In 1990, the left-wing French parliament voted to expand the coverage of mandatory profit-sharing, lowering the eligibility threshold from 100 employees to 50. We use this reform as an experiment to study the effects of profit-sharing. First, we studied the behavior of a company with about 100 employees. Second, this reform creates a natural comparison group, thus solving the identification problem discussed above: we can see the effect of profit sharing by comparing firms with 50~100 employees ("new processing") with enterprises with fewer than 50 employees ("never processing") or enterprises with more than 100 employees ("always processing").

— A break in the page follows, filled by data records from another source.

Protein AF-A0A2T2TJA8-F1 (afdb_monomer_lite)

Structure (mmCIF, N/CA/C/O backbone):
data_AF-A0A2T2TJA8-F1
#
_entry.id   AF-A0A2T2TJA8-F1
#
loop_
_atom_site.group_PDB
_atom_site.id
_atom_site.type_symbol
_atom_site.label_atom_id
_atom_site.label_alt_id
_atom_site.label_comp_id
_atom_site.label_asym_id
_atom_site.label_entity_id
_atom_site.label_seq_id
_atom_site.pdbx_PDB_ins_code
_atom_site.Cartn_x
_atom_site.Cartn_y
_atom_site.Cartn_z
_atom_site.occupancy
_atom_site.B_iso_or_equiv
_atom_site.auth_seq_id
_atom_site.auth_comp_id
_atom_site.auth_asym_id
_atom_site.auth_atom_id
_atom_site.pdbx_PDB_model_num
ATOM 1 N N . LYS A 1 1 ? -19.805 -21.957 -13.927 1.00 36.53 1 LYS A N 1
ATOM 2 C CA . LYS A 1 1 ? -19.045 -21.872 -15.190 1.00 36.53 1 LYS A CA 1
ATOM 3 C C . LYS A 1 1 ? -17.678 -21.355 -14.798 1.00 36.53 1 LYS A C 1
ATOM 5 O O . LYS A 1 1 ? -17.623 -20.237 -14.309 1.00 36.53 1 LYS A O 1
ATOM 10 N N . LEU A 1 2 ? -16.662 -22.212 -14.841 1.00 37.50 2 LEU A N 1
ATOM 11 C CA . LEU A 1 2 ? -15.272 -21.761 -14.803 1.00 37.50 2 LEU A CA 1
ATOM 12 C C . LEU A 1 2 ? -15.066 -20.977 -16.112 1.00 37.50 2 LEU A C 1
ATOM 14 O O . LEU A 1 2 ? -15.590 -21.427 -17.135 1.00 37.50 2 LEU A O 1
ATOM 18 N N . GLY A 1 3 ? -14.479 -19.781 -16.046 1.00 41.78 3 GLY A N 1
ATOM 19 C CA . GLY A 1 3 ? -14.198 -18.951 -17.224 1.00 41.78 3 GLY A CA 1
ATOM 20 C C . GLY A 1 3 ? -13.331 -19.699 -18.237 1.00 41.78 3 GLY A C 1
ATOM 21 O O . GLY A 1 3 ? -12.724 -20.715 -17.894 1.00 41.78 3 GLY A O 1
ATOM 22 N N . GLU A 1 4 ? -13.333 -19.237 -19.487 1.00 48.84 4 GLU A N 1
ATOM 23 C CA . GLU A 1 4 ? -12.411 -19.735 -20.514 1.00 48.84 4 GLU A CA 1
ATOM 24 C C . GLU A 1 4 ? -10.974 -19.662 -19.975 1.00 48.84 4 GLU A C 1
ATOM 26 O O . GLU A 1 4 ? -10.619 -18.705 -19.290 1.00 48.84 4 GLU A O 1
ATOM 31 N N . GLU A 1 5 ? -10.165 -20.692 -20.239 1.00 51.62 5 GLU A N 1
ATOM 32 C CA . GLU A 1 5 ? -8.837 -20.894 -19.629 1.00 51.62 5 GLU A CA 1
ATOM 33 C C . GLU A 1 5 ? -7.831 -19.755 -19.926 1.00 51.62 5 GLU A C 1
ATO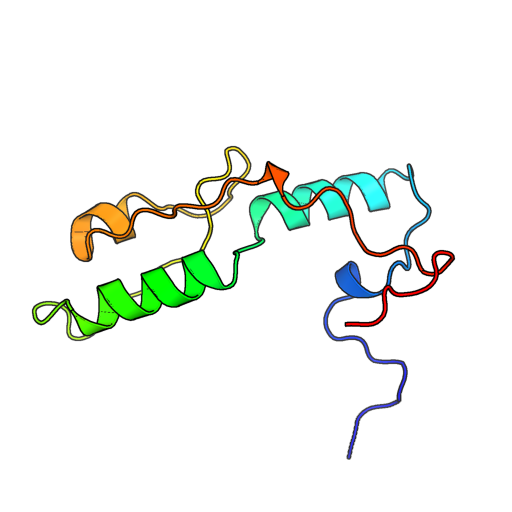M 35 O O . GLU A 1 5 ? -6.780 -19.693 -19.293 1.00 51.62 5 GLU A O 1
ATOM 40 N N . ASP A 1 6 ? -8.192 -18.816 -20.807 1.00 54.72 6 ASP A N 1
ATOM 41 C CA . ASP A 1 6 ? -7.393 -17.661 -21.232 1.00 54.72 6 ASP A CA 1
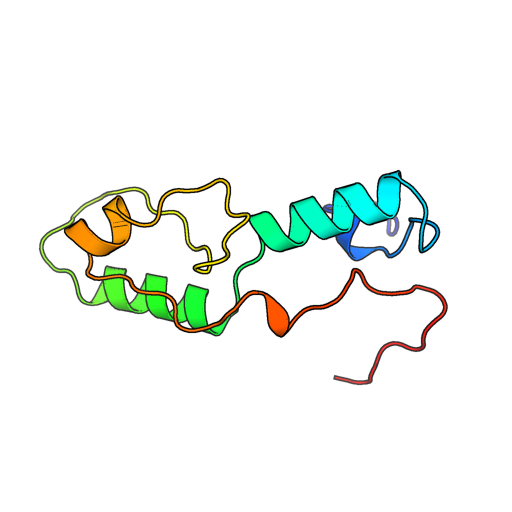ATOM 42 C C . ASP A 1 6 ? -7.797 -16.325 -20.566 1.00 54.72 6 ASP A C 1
ATOM 44 O O . ASP A 1 6 ? -7.171 -15.290 -20.810 1.00 54.72 6 ASP A O 1
ATOM 48 N N . GLU A 1 7 ? -8.839 -16.296 -19.725 1.00 59.16 7 GLU A N 1
ATOM 49 C CA . GLU A 1 7 ? -9.282 -15.057 -19.072 1.00 59.16 7 GLU A CA 1
ATOM 50 C C . GLU A 1 7 ? -8.447 -14.771 -17.811 1.00 59.16 7 GLU A C 1
ATOM 52 O O . GLU A 1 7 ? -8.796 -15.148 -16.689 1.00 59.16 7 GLU A O 1
ATOM 57 N N . VAL A 1 8 ? -7.310 -14.094 -17.989 1.00 64.19 8 VAL A N 1
ATOM 58 C CA . VAL A 1 8 ? -6.494 -13.625 -16.863 1.00 64.19 8 VAL A CA 1
ATOM 59 C C . VAL A 1 8 ? -7.040 -12.296 -16.347 1.00 64.19 8 VAL A C 1
ATOM 61 O O . VAL A 1 8 ? -7.133 -11.315 -17.085 1.00 64.19 8 VAL A O 1
ATOM 64 N N . TRP A 1 9 ? -7.391 -12.263 -15.059 1.00 63.22 9 TRP A N 1
ATOM 65 C CA . TRP A 1 9 ? -7.995 -11.096 -14.402 1.00 63.22 9 TRP A CA 1
ATOM 66 C C . TRP A 1 9 ? -7.056 -9.881 -14.325 1.00 63.22 9 TRP A C 1
ATOM 68 O O . TRP A 1 9 ? -7.523 -8.746 -14.249 1.00 63.22 9 TRP A O 1
ATOM 78 N N . ASP A 1 10 ? -5.744 -10.115 -14.372 1.00 71.56 10 ASP A N 1
ATOM 79 C CA . ASP A 1 10 ? -4.721 -9.083 -14.469 1.00 71.56 10 ASP A CA 1
ATOM 80 C C . ASP A 1 10 ? -3.685 -9.475 -15.519 1.00 71.56 10 ASP A C 1
ATOM 82 O O . ASP A 1 10 ? -2.849 -10.357 -15.308 1.00 71.56 10 ASP A O 1
ATOM 86 N N . GLN A 1 11 ? -3.722 -8.774 -16.651 1.00 70.50 11 GLN A N 1
ATOM 87 C CA . GLN A 1 11 ? -2.754 -8.958 -17.725 1.00 70.50 11 GLN A CA 1
ATOM 88 C C . GLN A 1 11 ? -1.318 -8.773 -17.215 1.00 70.50 11 GLN A C 1
ATOM 90 O O . GLN A 1 11 ? -0.419 -9.406 -17.762 1.00 70.50 11 GLN A O 1
ATOM 95 N N . SER A 1 12 ? -1.098 -7.986 -16.141 1.00 68.88 12 SER A N 1
ATOM 96 C CA . SER A 1 12 ? 0.234 -7.691 -15.575 1.00 68.88 12 SER A CA 1
ATOM 97 C C . SER A 1 12 ? 1.011 -8.950 -15.188 1.00 68.88 12 SER A C 1
ATOM 99 O O . SER A 1 12 ? 2.239 -8.971 -15.235 1.00 68.88 12 SER A O 1
ATOM 101 N N . GLN A 1 13 ? 0.279 -10.022 -14.887 1.00 69.06 13 GLN A N 1
ATOM 102 C CA . GLN A 1 13 ? 0.803 -11.286 -14.381 1.00 69.06 13 GLN A CA 1
ATOM 103 C C . GLN A 1 13 ? 1.050 -12.328 -15.480 1.00 69.06 13 GLN A C 1
ATOM 105 O O . GLN A 1 13 ? 1.493 -13.437 -15.192 1.00 69.06 13 GLN A O 1
ATOM 110 N N . THR A 1 14 ? 0.743 -12.004 -16.737 1.00 73.81 14 THR A N 1
ATOM 111 C CA . THR A 1 14 ? 0.787 -12.970 -17.847 1.00 73.81 14 THR A CA 1
ATOM 112 C C . THR A 1 14 ? 2.103 -12.985 -18.601 1.00 73.81 14 THR A C 1
ATOM 114 O O . THR A 1 14 ? 2.348 -13.931 -19.337 1.00 73.81 14 THR A O 1
ATOM 117 N N . GLY A 1 15 ? 2.929 -11.944 -18.455 1.00 71.56 15 GLY A N 1
ATOM 118 C CA . GLY A 1 15 ? 4.125 -11.756 -19.278 1.00 71.56 15 GLY A CA 1
ATOM 119 C C . GLY A 1 15 ? 3.820 -11.468 -20.754 1.00 71.56 15 GLY A C 1
ATOM 120 O O . GLY A 1 15 ? 4.660 -11.718 -21.610 1.00 71.56 15 GLY A O 1
ATOM 121 N N . ALA A 1 16 ? 2.630 -10.941 -21.066 1.00 74.88 16 ALA A N 1
ATOM 122 C CA . ALA A 1 16 ? 2.192 -10.669 -22.437 1.00 74.88 16 ALA A CA 1
ATOM 123 C C . ALA A 1 16 ? 2.892 -9.478 -23.130 1.00 74.88 16 ALA A C 1
ATOM 125 O O . ALA A 1 16 ? 2.639 -9.242 -24.312 1.00 74.88 16 ALA A O 1
ATOM 126 N N . TRP A 1 17 ? 3.750 -8.720 -22.435 1.00 81.75 17 TRP A N 1
ATOM 127 C CA . TRP A 1 17 ? 4.462 -7.577 -23.021 1.00 81.75 17 TRP A CA 1
ATOM 128 C C . TRP A 1 17 ? 5.879 -7.924 -23.445 1.00 81.75 17 TRP A C 1
ATOM 130 O O . TRP A 1 17 ? 6.631 -8.563 -22.710 1.00 81.75 17 TRP A O 1
ATOM 140 N N . GLU A 1 18 ? 6.272 -7.392 -24.600 1.00 84.38 18 GLU A N 1
ATOM 141 C CA . GLU A 1 18 ? 7.651 -7.441 -25.066 1.00 84.38 18 GLU A CA 1
ATOM 142 C C . GLU A 1 18 ? 8.562 -6.679 -24.092 1.00 84.38 18 GLU A C 1
ATOM 144 O O . GLU A 1 18 ? 8.345 -5.495 -23.811 1.00 84.38 18 GLU A O 1
ATOM 149 N N . ARG A 1 19 ? 9.591 -7.350 -23.558 1.00 83.94 19 ARG A N 1
ATOM 150 C CA . ARG A 1 19 ? 10.532 -6.726 -22.618 1.00 83.94 19 ARG A CA 1
ATOM 151 C C . ARG A 1 19 ? 11.229 -5.530 -23.271 1.00 83.94 19 ARG A C 1
ATOM 153 O O . ARG A 1 19 ? 11.791 -5.643 -24.355 1.00 83.94 19 ARG A O 1
ATOM 160 N N . GLY A 1 20 ? 11.234 -4.398 -22.569 1.00 84.94 20 GLY A N 1
ATOM 161 C CA . GLY A 1 20 ? 11.833 -3.147 -23.050 1.00 84.94 20 GLY A CA 1
ATOM 162 C C . GLY A 1 20 ? 10.946 -2.329 -23.996 1.00 84.94 20 GLY A C 1
ATOM 163 O O . GLY A 1 20 ? 11.394 -1.292 -24.477 1.00 84.94 20 GLY A O 1
ATOM 164 N N . SER A 1 21 ? 9.708 -2.762 -24.259 1.00 89.56 21 SER A N 1
ATOM 165 C CA . SER A 1 21 ? 8.688 -1.902 -24.874 1.00 89.56 21 SER A CA 1
ATOM 166 C C . SER A 1 21 ? 8.234 -0.794 -23.914 1.00 89.56 21 SER A C 1
ATOM 168 O O . SER A 1 21 ? 8.381 -0.912 -22.693 1.00 89.56 21 SER A O 1
ATOM 170 N N . GLU A 1 22 ? 7.653 0.277 -24.458 1.00 90.25 22 GLU A N 1
ATOM 171 C CA . GLU A 1 22 ? 7.094 1.376 -23.660 1.00 90.25 22 GLU A CA 1
ATOM 172 C C . GLU A 1 22 ? 5.964 0.871 -22.750 1.00 90.25 22 GLU A C 1
ATOM 174 O O . GLU A 1 22 ? 5.919 1.194 -21.563 1.00 90.25 22 GLU A O 1
ATOM 179 N N . GLU A 1 23 ? 5.115 -0.012 -23.276 1.00 87.00 23 GLU A N 1
ATOM 180 C CA . GLU A 1 23 ? 4.015 -0.637 -22.549 1.00 87.00 23 GLU A CA 1
ATOM 181 C C . GLU A 1 23 ? 4.518 -1.513 -21.393 1.00 87.00 23 GLU A C 1
ATOM 183 O O . GLU A 1 23 ? 3.957 -1.484 -20.295 1.00 87.00 23 GLU A O 1
ATOM 188 N N . TYR A 1 24 ? 5.604 -2.264 -21.602 1.00 86.38 24 TYR A N 1
ATOM 189 C CA . TYR A 1 24 ? 6.252 -3.030 -20.537 1.00 86.38 24 TYR A CA 1
ATOM 190 C C . TYR A 1 24 ? 6.778 -2.112 -19.427 1.00 86.38 24 TYR A C 1
ATOM 192 O O . TYR A 1 24 ? 6.541 -2.370 -18.246 1.00 86.38 24 TYR A O 1
ATOM 200 N N . GLU A 1 25 ? 7.471 -1.028 -19.785 1.00 88.31 25 GLU A N 1
ATOM 201 C CA . GLU A 1 25 ? 8.012 -0.085 -18.803 1.00 88.31 25 GLU A CA 1
ATOM 202 C C . GLU A 1 25 ? 6.914 0.631 -18.008 1.00 88.31 25 GLU A C 1
ATOM 204 O O . GLU A 1 25 ? 7.063 0.851 -16.802 1.00 88.31 25 GLU A O 1
ATOM 209 N N . GLU A 1 26 ? 5.808 0.997 -18.657 1.00 88.19 26 GLU A N 1
ATOM 210 C CA . GLU A 1 26 ? 4.644 1.580 -17.989 1.00 88.19 26 GLU A CA 1
ATOM 211 C C . GLU A 1 26 ? 4.036 0.596 -16.981 1.00 88.19 26 GLU A C 1
ATOM 213 O O . GLU A 1 26 ? 3.755 0.960 -15.835 1.00 88.19 26 GLU A O 1
ATOM 218 N N . MET A 1 27 ? 3.916 -0.676 -17.363 1.00 85.75 27 MET A N 1
ATOM 219 C CA . MET A 1 27 ? 3.400 -1.722 -16.484 1.00 85.75 27 MET A CA 1
ATOM 220 C C . MET A 1 27 ? 4.316 -2.014 -15.297 1.00 85.75 27 MET A C 1
ATOM 222 O O . MET A 1 27 ? 3.818 -2.153 -14.179 1.00 85.75 27 MET A O 1
ATOM 226 N N . VAL A 1 28 ? 5.636 -2.045 -15.502 1.00 85.38 28 VAL A N 1
ATOM 227 C CA . VAL A 1 28 ? 6.628 -2.154 -14.418 1.00 85.38 28 VAL A CA 1
ATOM 228 C C . VAL A 1 28 ? 6.427 -1.019 -13.411 1.00 85.38 28 VAL A C 1
ATOM 230 O O . VAL A 1 28 ? 6.268 -1.276 -12.218 1.00 85.38 28 VAL A O 1
ATOM 233 N N . LYS A 1 29 ? 6.339 0.235 -13.879 1.00 86.88 29 LYS A N 1
ATOM 234 C CA . LYS A 1 29 ? 6.122 1.412 -13.016 1.00 86.88 29 LYS A CA 1
ATOM 235 C C . LYS A 1 29 ? 4.806 1.322 -12.243 1.00 86.88 29 LYS A C 1
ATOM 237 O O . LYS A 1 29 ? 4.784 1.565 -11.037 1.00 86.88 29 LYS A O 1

The law has been amended several times and is still in force today. In 2019, about 40% of the workforce received some profit-sharing, averaging 1,500 euros or 3.8% of wages. This makes France the second highest percentage of workers in Europe who enjoy such programs.

Impact on workers' compensation

While one of the main goals of profit-sharing policies is to redistribute profits from shareholders to workers, businesses may try to circumvent the costs of these policies by substituting a base salary for profit-sharing. Tax incentives for profit-sharing over wages further encourage this substitution.

Our analysis further shows that mandatory profit-sharing does not benefit all workers equally: for highly skilled workers, such as managers and engineers, profit-sharing causes their base wages to fall, so these workers benefit little from mandatory profit-sharing policies. We explore two potential mechanisms that lead to these outcomes. One explanation may have to do with risk: if workers are risk-averse and profit-sharing is a more volatile form of compensation than wages, then workers may simply be less valuable to profit-sharing. Our analysis suggests that this is unlikely to be the case, as profit sharing only slightly increases the variability of revenue in the data.

Another, more plausible explanation is the rigidity of wages for low-skilled workers. Due to the high minimum wage in France, a large part of the wage changes for low- and middle-income workers are caused by annual changes in the minimum wage. Conversely, when negotiating with highly skilled workers, profit-sharing can be used to fight for lower wage increases (at least real wage increases).

Original link:

https://cepr.org/voxeu/columns/effects-mandatory-profit-sharing-workers-and-firms-evidence-france

(Chang Changsheng/excerpt)

The above views and remarks do not represent the position of this platform.